INFORMATION SHOWN START

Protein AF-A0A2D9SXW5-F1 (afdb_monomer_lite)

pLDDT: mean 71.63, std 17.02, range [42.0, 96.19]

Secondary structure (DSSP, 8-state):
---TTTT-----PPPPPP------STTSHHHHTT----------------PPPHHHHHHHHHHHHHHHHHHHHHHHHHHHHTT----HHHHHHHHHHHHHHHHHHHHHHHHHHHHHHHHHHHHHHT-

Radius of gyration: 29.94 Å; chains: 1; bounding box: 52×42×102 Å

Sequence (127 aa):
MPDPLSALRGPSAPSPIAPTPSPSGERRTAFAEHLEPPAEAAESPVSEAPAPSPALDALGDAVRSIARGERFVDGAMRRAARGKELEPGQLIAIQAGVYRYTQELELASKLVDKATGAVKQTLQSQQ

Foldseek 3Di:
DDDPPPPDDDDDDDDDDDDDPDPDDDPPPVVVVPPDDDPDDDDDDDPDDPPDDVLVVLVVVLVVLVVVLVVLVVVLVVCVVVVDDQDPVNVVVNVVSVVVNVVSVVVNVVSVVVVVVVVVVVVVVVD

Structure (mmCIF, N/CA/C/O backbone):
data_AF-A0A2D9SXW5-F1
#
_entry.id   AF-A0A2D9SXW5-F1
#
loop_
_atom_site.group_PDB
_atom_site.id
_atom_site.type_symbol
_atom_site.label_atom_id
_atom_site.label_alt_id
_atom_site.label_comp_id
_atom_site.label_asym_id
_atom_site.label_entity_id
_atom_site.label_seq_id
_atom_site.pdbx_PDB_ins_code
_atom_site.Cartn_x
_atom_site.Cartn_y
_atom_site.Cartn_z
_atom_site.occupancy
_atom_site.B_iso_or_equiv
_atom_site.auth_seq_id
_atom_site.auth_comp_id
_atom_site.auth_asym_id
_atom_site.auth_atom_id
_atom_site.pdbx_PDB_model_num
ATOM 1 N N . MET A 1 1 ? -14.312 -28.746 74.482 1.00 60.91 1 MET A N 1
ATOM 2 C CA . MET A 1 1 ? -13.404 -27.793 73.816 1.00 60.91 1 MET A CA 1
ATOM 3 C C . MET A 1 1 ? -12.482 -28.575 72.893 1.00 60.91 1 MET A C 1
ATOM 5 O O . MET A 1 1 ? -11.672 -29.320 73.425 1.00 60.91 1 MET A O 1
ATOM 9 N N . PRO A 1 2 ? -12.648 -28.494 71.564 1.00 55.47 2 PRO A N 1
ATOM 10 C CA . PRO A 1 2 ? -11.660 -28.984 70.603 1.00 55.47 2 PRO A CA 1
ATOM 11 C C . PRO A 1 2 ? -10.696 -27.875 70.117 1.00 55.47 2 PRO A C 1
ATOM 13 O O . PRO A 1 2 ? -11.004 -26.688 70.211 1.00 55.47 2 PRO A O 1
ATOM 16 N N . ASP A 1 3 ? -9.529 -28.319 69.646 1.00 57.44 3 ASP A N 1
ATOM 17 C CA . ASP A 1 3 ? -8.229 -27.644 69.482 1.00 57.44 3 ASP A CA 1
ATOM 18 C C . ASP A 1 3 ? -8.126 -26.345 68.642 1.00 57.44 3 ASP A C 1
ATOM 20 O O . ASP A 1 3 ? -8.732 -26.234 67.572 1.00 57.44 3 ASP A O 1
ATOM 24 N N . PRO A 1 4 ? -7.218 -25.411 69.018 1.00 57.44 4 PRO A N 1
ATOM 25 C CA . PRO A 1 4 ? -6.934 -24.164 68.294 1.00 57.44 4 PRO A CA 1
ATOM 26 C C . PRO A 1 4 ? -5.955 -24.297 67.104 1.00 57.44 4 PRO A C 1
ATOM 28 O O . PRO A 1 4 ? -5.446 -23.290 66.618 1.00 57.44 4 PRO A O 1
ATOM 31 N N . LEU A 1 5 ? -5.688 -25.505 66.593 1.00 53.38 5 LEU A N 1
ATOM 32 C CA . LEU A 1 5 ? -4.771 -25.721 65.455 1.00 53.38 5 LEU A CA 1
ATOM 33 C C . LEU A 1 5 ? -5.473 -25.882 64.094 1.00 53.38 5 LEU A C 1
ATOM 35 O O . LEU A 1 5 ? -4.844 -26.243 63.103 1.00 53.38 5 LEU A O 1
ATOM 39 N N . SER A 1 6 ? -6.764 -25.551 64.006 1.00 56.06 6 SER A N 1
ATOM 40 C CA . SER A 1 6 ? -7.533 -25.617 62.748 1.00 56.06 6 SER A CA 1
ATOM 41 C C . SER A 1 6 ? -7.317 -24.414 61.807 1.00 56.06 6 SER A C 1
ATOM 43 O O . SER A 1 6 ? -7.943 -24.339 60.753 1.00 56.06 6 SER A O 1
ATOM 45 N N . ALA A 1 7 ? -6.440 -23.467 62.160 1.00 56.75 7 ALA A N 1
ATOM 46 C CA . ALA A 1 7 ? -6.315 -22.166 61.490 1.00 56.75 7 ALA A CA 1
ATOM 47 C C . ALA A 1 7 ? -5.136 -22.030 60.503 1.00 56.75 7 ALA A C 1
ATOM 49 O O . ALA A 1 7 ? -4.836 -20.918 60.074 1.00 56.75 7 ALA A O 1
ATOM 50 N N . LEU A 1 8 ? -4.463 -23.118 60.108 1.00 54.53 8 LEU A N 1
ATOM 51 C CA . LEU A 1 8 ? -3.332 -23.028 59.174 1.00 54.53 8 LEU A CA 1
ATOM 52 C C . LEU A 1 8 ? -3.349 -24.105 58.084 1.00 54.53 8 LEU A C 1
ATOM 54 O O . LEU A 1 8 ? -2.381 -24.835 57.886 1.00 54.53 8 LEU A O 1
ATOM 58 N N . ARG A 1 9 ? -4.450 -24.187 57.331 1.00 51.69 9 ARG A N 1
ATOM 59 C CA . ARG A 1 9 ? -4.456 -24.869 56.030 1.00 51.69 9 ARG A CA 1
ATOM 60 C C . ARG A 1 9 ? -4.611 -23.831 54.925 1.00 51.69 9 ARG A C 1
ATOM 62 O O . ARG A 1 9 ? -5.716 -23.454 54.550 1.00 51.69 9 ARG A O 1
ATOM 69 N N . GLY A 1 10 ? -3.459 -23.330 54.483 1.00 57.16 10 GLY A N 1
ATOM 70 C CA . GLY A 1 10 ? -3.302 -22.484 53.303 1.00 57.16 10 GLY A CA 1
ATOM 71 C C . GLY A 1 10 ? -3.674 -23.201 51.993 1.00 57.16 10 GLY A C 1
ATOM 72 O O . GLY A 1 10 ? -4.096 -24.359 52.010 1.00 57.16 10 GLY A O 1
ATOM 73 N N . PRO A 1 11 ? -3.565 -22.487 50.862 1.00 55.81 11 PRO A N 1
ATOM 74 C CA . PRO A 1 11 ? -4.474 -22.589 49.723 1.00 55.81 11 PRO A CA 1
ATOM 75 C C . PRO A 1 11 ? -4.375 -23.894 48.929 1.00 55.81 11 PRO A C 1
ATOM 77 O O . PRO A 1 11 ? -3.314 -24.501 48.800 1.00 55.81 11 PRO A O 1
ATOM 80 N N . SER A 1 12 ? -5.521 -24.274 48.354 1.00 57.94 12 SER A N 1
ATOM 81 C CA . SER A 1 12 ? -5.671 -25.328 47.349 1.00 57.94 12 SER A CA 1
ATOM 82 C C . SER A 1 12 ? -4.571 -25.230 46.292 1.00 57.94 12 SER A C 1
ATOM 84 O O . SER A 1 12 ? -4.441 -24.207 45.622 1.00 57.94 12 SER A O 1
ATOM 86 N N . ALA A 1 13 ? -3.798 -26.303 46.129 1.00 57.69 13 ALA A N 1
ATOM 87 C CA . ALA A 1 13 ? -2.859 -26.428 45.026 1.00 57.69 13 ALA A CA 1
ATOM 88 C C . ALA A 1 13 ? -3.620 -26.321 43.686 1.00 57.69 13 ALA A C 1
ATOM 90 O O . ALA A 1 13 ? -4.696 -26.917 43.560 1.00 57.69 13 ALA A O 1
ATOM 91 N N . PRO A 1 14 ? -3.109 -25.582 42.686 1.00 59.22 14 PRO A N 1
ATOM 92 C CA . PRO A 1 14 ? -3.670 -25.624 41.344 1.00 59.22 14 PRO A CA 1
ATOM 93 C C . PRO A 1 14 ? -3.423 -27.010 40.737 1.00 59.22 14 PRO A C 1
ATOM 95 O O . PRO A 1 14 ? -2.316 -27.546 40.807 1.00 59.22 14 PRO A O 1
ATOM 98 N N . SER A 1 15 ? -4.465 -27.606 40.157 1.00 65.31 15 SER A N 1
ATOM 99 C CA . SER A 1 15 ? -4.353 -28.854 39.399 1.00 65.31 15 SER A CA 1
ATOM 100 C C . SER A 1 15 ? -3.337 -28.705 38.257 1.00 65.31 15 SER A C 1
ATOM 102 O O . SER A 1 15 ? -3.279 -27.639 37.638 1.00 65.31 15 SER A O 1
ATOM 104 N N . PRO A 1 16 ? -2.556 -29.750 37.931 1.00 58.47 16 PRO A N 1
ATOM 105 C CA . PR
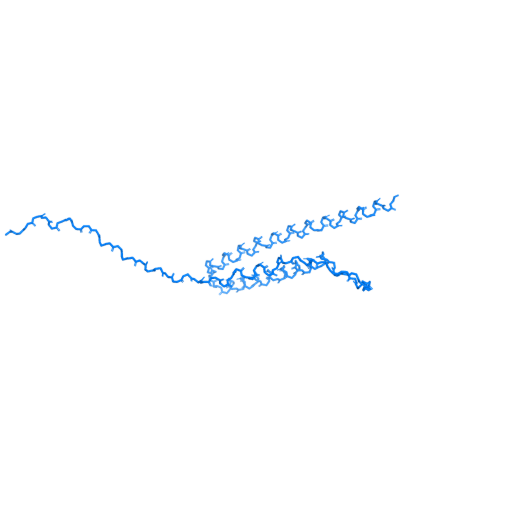O A 1 16 ? -1.688 -29.715 36.764 1.00 58.47 16 PRO A CA 1
ATOM 106 C C . PRO A 1 16 ? -2.549 -29.574 35.505 1.00 58.47 16 PRO A C 1
ATOM 108 O O . PRO A 1 16 ? -3.397 -30.418 35.216 1.00 58.47 16 PRO A O 1
ATOM 111 N N . ILE A 1 17 ? -2.339 -28.488 34.764 1.00 60.09 17 ILE A N 1
ATOM 112 C CA . ILE A 1 17 ? -2.903 -28.305 33.429 1.00 60.09 17 ILE A CA 1
ATOM 113 C C . ILE A 1 17 ? -2.271 -29.389 32.553 1.00 60.09 17 ILE A C 1
ATOM 115 O O . ILE A 1 17 ? -1.052 -29.420 32.383 1.00 60.09 17 ILE A O 1
ATOM 119 N N . ALA A 1 18 ? -3.088 -30.308 32.039 1.00 55.91 18 ALA A N 1
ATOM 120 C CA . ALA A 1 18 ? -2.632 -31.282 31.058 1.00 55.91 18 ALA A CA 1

INFORMATION SHOWN END

• **WHAT YOU ARE ASKED TO DO**: Go through the listing above and write out exactly the lines starting with the one holding "ATOM 90 O O" and running through the one holding "ATOM 98 N N", ends included, and no others.

• **ANSWER TO THIS PROBLEM**:
ATOM 90 O O . ALA A 1 13 ? -4.696 -26.917 43.560 1.00 57.69 13 ALA A O 1
ATOM 91 N N . PRO A 1 14 ? -3.109 -25.582 42.686 1.00 59.22 14 PRO A N 1
ATOM 92 C CA . PRO A 1 14 ? -3.670 -25.624 41.344 1.00 59.22 14 PRO A CA 1
ATOM 93 C C . PRO A 1 14 ? -3.423 -27.010 40.737 1.00 59.22 14 PRO A C 1
ATOM 95 O O . PRO A 1 14 ? -2.316 -27.546 40.807 1.00 59.22 14 PRO A O 1
ATOM 98 N N . SER A 1 15 ? -4.465 -27.606 40.157 1.00 65.31 15 SER A N 1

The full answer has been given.